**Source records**
■ ■ ■ ■ ■ ■ ■
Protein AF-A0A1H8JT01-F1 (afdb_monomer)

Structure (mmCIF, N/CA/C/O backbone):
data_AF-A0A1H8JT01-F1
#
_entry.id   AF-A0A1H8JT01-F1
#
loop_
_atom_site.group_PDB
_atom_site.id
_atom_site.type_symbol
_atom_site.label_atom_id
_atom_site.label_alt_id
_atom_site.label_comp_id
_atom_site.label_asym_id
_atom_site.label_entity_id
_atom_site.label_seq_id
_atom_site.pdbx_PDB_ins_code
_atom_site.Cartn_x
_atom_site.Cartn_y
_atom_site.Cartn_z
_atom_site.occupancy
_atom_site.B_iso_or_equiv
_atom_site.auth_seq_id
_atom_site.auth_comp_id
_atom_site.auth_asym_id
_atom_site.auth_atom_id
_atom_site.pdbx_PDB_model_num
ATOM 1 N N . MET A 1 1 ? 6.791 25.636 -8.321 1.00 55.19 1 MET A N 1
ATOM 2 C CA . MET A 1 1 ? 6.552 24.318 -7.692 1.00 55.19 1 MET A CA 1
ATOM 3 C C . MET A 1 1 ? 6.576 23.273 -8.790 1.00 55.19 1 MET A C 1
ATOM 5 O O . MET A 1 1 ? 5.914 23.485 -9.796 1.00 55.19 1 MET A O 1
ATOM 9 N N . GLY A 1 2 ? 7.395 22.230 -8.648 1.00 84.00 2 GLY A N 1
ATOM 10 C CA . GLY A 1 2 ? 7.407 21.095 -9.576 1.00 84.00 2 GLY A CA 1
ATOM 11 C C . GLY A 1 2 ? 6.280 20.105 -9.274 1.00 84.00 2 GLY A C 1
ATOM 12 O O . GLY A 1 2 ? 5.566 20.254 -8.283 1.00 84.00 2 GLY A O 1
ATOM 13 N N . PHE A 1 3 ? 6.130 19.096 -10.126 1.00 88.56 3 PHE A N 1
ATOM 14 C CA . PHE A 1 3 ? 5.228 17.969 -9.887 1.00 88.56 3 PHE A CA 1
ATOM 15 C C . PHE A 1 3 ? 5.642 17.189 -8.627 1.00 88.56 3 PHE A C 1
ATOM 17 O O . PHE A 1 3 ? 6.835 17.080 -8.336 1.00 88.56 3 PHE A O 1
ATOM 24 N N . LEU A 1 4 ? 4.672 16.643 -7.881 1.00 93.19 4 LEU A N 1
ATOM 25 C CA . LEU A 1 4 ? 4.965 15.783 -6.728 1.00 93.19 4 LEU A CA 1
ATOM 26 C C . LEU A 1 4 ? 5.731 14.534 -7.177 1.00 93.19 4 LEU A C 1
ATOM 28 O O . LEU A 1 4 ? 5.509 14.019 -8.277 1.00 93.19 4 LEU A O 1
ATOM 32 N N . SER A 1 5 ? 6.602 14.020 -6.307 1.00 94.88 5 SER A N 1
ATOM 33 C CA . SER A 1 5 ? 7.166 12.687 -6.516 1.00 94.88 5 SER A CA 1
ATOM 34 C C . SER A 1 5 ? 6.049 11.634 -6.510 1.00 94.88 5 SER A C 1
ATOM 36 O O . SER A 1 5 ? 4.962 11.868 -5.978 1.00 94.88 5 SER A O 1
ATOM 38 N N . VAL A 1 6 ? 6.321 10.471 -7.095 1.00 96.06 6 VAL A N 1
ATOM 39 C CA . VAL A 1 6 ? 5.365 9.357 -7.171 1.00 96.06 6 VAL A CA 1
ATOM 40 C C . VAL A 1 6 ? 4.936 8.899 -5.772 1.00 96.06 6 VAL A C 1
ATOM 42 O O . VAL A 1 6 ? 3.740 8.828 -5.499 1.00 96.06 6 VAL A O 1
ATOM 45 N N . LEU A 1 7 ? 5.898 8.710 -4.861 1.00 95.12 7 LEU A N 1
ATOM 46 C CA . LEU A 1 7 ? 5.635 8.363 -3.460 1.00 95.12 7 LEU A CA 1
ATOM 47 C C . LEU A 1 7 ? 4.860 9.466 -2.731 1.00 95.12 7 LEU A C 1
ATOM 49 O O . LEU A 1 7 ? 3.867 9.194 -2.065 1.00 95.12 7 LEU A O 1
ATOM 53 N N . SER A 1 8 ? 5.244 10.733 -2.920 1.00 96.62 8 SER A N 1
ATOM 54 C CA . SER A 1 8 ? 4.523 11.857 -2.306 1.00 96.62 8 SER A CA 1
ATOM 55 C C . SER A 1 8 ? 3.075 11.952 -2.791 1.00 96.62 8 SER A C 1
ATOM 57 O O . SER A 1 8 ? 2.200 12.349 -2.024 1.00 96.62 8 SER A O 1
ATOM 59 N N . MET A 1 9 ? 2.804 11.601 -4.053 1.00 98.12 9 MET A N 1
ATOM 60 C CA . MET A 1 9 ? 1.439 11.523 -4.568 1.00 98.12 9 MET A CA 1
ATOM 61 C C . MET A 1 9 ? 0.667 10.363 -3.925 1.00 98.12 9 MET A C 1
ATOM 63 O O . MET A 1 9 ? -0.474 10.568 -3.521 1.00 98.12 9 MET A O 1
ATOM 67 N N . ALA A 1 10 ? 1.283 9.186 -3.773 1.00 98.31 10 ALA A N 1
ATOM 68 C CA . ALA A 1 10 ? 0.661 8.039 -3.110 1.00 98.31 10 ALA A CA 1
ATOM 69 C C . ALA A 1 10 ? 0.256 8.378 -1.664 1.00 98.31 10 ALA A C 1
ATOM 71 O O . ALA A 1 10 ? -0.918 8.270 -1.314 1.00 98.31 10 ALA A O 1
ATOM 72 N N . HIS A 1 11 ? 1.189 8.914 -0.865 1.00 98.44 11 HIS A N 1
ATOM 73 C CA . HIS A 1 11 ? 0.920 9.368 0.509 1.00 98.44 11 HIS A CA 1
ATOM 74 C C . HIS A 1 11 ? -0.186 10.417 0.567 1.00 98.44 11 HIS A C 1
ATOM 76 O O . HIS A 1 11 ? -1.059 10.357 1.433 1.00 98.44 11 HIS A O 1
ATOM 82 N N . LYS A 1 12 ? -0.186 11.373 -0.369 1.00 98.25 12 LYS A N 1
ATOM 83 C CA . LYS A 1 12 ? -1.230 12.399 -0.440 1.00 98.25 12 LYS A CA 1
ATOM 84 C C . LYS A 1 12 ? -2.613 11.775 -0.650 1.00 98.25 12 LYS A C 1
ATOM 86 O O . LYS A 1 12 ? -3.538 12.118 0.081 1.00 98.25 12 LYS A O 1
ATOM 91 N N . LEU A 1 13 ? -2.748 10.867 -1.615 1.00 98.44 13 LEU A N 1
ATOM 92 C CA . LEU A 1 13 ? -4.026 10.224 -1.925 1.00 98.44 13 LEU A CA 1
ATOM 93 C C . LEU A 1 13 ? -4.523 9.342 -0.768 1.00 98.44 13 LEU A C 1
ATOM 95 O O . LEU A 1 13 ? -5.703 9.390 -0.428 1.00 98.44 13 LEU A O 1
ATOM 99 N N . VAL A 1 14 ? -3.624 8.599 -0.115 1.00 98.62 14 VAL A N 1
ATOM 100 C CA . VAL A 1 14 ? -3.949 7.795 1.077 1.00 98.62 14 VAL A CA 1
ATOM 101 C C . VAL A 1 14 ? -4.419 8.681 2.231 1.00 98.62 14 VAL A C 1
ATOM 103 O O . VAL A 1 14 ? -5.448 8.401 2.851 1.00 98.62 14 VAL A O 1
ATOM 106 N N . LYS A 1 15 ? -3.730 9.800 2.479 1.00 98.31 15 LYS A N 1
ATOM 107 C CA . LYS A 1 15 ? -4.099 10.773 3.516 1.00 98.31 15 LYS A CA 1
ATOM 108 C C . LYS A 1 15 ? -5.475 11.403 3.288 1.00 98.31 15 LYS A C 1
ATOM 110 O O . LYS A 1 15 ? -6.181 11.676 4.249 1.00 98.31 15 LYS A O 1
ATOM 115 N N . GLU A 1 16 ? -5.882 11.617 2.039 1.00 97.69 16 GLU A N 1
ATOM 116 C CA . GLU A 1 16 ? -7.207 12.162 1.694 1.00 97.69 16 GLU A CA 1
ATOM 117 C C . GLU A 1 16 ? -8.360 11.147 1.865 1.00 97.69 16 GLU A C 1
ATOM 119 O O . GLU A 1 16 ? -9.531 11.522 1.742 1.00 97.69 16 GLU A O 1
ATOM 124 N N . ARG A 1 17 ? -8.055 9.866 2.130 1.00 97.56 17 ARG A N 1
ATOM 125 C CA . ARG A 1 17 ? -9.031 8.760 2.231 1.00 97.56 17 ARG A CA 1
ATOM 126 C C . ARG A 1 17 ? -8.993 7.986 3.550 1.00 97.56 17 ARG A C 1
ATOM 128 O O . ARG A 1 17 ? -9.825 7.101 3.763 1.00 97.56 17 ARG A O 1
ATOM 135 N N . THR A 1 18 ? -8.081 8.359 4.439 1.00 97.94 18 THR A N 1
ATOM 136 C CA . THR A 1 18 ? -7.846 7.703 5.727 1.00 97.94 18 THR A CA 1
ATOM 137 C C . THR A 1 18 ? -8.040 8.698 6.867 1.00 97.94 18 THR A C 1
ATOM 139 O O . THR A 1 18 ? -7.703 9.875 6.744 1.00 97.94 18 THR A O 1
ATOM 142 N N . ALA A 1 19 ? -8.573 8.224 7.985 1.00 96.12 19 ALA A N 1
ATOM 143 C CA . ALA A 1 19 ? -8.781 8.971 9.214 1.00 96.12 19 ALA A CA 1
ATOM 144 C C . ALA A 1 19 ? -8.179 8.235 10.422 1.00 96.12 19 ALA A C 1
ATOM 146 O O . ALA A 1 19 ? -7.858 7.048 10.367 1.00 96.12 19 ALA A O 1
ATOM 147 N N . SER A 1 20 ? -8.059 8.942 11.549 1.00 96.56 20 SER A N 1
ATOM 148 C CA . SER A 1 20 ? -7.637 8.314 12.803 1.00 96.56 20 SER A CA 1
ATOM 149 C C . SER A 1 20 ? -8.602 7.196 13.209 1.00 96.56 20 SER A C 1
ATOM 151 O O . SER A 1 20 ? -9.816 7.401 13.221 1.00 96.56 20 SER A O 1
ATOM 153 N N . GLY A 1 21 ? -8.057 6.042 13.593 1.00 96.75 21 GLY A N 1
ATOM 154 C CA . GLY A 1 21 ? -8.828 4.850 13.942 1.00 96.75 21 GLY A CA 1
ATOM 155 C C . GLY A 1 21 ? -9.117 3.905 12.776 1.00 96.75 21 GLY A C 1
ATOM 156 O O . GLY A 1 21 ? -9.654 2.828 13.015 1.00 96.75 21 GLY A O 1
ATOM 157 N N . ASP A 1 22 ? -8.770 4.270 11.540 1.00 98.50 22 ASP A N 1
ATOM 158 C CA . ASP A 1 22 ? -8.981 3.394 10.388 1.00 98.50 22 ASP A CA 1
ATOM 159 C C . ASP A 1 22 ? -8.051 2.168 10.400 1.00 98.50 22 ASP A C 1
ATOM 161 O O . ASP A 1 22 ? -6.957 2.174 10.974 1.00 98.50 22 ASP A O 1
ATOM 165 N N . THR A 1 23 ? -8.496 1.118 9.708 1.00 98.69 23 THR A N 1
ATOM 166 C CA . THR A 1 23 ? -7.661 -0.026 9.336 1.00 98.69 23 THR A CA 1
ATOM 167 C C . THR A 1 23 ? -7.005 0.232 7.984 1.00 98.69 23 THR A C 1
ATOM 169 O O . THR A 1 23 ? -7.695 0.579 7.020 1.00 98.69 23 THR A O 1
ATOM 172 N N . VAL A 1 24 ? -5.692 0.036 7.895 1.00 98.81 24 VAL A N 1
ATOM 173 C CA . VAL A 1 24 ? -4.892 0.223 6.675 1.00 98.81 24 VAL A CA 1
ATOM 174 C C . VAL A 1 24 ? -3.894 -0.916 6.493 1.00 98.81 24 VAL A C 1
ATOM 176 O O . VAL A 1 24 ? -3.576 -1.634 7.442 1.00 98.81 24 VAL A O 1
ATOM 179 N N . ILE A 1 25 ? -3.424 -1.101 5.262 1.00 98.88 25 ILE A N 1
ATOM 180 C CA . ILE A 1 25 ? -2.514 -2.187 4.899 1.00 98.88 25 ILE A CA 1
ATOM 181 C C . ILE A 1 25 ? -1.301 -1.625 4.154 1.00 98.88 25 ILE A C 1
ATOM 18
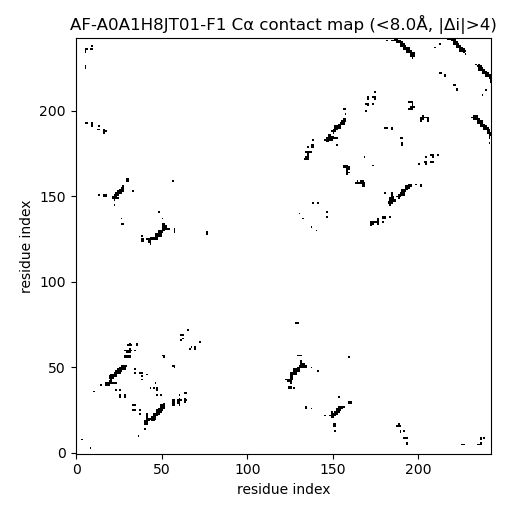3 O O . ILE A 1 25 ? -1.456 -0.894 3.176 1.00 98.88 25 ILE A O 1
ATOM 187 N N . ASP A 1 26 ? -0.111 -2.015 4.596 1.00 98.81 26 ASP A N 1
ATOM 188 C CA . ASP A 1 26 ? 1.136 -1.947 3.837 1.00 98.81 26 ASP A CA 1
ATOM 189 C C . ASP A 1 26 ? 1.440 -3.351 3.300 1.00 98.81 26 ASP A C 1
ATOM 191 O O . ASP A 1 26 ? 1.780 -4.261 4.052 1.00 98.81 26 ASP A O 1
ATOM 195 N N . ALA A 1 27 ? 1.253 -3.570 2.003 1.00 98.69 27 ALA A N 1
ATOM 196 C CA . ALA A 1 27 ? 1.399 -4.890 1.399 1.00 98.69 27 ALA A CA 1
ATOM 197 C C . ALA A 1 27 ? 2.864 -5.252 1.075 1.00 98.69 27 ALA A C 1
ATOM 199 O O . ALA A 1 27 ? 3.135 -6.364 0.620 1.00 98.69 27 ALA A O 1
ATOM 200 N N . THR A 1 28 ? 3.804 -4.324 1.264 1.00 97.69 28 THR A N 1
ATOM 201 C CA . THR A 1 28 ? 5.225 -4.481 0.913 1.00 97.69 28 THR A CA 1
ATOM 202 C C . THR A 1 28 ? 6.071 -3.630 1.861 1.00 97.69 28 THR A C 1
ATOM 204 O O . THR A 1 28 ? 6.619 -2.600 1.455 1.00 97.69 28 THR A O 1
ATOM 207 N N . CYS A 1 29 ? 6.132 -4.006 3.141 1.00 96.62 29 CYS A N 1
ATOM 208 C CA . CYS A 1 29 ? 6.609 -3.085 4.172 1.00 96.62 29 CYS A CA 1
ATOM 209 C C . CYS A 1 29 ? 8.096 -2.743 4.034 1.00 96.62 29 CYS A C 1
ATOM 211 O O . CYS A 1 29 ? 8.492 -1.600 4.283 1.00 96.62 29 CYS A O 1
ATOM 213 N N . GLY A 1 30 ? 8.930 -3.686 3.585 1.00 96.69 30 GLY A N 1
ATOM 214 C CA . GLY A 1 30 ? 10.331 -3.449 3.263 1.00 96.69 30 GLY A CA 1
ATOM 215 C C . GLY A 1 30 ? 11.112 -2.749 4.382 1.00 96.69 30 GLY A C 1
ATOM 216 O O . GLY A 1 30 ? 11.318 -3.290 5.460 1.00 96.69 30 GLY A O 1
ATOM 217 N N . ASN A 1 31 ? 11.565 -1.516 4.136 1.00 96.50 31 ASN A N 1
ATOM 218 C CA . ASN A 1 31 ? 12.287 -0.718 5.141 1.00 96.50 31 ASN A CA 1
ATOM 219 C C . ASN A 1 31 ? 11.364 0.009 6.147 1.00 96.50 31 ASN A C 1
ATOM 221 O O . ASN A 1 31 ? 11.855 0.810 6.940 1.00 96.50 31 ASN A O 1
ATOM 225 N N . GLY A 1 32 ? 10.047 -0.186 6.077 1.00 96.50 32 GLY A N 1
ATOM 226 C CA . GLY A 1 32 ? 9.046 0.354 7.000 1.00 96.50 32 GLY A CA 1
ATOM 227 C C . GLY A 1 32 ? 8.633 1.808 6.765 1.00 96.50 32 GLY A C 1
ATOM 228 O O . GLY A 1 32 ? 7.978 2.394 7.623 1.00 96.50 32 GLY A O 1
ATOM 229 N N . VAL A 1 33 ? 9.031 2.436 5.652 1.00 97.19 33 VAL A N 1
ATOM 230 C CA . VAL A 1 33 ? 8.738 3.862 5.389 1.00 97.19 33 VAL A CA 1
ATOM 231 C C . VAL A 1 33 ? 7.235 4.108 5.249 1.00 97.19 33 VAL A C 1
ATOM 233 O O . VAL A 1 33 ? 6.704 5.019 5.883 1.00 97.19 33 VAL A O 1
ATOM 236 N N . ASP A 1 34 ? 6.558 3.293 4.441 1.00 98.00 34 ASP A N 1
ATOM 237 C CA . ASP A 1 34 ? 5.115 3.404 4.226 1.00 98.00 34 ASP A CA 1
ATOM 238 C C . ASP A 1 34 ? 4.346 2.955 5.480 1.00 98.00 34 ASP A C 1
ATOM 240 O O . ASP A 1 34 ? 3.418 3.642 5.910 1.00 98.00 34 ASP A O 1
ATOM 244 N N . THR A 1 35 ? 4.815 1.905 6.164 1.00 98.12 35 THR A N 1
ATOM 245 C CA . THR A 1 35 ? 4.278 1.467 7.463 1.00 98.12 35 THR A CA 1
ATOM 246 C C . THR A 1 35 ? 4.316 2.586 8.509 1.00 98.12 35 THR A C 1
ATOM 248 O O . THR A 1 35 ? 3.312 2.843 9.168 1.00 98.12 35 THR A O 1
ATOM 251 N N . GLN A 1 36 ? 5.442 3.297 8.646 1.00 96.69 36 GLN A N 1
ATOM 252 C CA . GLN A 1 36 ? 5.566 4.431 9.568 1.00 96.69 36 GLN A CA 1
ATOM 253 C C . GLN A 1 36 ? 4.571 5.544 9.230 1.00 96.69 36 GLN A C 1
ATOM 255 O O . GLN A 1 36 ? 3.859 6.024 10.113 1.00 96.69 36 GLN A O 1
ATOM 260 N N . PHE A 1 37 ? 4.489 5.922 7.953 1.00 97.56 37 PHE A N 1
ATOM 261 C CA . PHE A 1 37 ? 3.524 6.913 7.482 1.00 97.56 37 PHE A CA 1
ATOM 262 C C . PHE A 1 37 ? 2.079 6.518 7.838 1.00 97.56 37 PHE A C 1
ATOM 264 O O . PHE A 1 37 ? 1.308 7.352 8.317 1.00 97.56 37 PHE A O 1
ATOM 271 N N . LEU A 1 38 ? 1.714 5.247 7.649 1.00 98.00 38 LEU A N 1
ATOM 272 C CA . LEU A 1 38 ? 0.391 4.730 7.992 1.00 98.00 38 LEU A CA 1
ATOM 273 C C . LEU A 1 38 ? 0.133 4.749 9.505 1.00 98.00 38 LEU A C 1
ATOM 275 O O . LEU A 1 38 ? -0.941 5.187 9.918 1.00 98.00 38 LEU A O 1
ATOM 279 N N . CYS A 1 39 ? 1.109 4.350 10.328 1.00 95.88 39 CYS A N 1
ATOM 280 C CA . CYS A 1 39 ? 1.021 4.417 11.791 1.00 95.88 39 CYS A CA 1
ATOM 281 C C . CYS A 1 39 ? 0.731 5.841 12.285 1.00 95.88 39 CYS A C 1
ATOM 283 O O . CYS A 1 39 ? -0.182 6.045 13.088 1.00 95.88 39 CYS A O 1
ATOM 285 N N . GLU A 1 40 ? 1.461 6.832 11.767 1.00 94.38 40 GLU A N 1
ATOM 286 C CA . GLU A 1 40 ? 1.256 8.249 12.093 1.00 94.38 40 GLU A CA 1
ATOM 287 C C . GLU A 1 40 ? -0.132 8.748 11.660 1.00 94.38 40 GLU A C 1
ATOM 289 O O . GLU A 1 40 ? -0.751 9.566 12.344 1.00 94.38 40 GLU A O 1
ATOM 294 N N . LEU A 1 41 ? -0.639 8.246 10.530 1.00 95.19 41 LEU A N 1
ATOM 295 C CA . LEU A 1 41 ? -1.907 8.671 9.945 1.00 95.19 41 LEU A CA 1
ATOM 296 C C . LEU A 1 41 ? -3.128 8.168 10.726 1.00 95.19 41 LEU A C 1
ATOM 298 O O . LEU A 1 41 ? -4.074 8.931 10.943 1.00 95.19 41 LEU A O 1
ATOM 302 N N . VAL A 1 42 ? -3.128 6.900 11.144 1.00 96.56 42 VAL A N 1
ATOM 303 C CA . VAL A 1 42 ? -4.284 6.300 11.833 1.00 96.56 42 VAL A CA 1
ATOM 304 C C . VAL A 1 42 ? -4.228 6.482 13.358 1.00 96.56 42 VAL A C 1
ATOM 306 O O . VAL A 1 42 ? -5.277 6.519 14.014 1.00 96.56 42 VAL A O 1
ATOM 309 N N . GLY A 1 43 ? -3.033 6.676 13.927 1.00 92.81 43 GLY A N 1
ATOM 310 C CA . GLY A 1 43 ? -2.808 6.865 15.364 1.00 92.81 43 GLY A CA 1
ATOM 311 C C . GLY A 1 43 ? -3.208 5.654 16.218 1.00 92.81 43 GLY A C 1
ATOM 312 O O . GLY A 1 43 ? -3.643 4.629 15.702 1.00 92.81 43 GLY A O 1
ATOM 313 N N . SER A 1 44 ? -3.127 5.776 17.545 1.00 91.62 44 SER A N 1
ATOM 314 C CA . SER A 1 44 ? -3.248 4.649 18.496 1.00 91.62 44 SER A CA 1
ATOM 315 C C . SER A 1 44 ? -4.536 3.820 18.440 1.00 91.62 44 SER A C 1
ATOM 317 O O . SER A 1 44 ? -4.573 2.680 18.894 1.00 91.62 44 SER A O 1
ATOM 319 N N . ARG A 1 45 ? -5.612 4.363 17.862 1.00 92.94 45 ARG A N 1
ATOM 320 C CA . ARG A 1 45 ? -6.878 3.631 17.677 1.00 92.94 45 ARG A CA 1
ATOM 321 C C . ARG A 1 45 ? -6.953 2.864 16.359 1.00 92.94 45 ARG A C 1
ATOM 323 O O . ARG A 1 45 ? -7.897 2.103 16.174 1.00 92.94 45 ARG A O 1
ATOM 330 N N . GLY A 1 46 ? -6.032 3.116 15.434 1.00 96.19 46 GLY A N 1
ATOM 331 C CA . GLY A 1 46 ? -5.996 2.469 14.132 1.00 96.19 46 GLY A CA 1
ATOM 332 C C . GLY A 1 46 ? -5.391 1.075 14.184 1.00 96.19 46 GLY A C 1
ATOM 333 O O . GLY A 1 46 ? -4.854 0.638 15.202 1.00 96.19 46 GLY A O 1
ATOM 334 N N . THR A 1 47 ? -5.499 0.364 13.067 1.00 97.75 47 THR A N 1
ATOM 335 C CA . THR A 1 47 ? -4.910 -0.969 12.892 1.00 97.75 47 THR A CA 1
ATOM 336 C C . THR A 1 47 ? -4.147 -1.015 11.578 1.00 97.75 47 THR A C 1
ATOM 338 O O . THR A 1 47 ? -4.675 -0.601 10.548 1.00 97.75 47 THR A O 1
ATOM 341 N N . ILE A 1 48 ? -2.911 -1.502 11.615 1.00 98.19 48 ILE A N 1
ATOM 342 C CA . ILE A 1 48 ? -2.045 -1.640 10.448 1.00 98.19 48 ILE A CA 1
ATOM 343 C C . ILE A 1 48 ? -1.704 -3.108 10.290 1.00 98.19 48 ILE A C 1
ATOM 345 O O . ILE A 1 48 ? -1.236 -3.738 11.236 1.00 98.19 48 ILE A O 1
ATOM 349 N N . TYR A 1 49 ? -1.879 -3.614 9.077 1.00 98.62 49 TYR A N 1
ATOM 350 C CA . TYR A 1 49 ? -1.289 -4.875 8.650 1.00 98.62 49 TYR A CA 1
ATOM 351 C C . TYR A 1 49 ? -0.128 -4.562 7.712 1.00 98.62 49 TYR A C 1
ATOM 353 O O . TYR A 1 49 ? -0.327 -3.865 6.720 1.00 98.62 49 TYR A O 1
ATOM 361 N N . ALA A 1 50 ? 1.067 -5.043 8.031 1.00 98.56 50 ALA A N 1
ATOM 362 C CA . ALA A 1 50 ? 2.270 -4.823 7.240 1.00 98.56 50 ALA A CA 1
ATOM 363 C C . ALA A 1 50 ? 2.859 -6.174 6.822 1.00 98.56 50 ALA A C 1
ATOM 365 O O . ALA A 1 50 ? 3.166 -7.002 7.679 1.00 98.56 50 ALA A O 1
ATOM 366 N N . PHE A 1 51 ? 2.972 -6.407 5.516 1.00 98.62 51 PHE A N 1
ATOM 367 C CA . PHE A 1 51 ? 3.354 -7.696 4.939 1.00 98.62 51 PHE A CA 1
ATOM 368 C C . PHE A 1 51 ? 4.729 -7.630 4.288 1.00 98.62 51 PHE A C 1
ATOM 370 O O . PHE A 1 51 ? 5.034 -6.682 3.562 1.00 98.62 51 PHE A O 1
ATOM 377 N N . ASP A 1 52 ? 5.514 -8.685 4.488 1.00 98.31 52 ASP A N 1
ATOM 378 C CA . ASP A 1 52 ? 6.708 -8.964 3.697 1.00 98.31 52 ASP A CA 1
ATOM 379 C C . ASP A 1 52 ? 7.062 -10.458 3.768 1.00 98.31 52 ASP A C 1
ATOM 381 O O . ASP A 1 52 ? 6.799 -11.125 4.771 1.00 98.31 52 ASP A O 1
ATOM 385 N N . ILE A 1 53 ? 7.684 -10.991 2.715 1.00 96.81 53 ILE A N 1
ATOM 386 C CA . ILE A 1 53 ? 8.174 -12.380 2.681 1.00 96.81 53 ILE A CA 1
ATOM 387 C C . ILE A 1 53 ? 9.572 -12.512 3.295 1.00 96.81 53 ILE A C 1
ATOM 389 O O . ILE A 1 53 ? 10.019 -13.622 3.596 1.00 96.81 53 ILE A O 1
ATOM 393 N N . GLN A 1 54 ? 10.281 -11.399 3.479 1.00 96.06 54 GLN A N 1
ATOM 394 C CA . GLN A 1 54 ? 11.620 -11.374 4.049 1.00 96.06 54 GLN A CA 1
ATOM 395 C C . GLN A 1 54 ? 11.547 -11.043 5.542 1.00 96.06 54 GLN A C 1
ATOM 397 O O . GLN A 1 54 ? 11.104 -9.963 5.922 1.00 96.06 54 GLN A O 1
■ ■ ■ ■ ■ ■ ■
**Try it**
Start with the line above that contains "ATOM 82 N N" and stop after the line that contains "ATOM 99 N N". Output those lines exactly, and only those.

**Solution to the problem**
ATOM 82 N N . LYS A 1 12 ? -0.186 11.373 -0.369 1.00 98.25 12 LYS A N 1
ATOM 83 C CA . LYS A 1 12 ? -1.230 12.399 -0.440 1.00 98.25 12 LYS A CA 1
ATOM 84 C C . LYS A 1 12 ? -2.613 11.775 -0.650 1.00 98.25 12 LYS A C 1
ATOM 86 O O . LYS A 1 12 ? -3.538 12.118 0.081 1.00 98.25 12 LYS A O 1
ATOM 91 N N . LEU A 1 13 ? -2.748 10.867 -1.615 1.00 98.44 13 LEU A N 1
ATOM 92 C CA . LEU A 1 13 ? -4.026 10.224 -1.925 1.00 98.44 13 LEU A CA 1
ATOM 93 C C . LEU A 1 13 ? -4.523 9.342 -0.768 1.00 98.44 13 LEU A C 1
ATOM 95 O O . LEU A 1 13 ? -5.703 9.390 -0.428 1.00 98.44 13 LEU A O 1
ATOM 99 N N . VAL A 1 14 ? -3.624 8.599 -0.115 1.00 98.62 14 VAL A N 1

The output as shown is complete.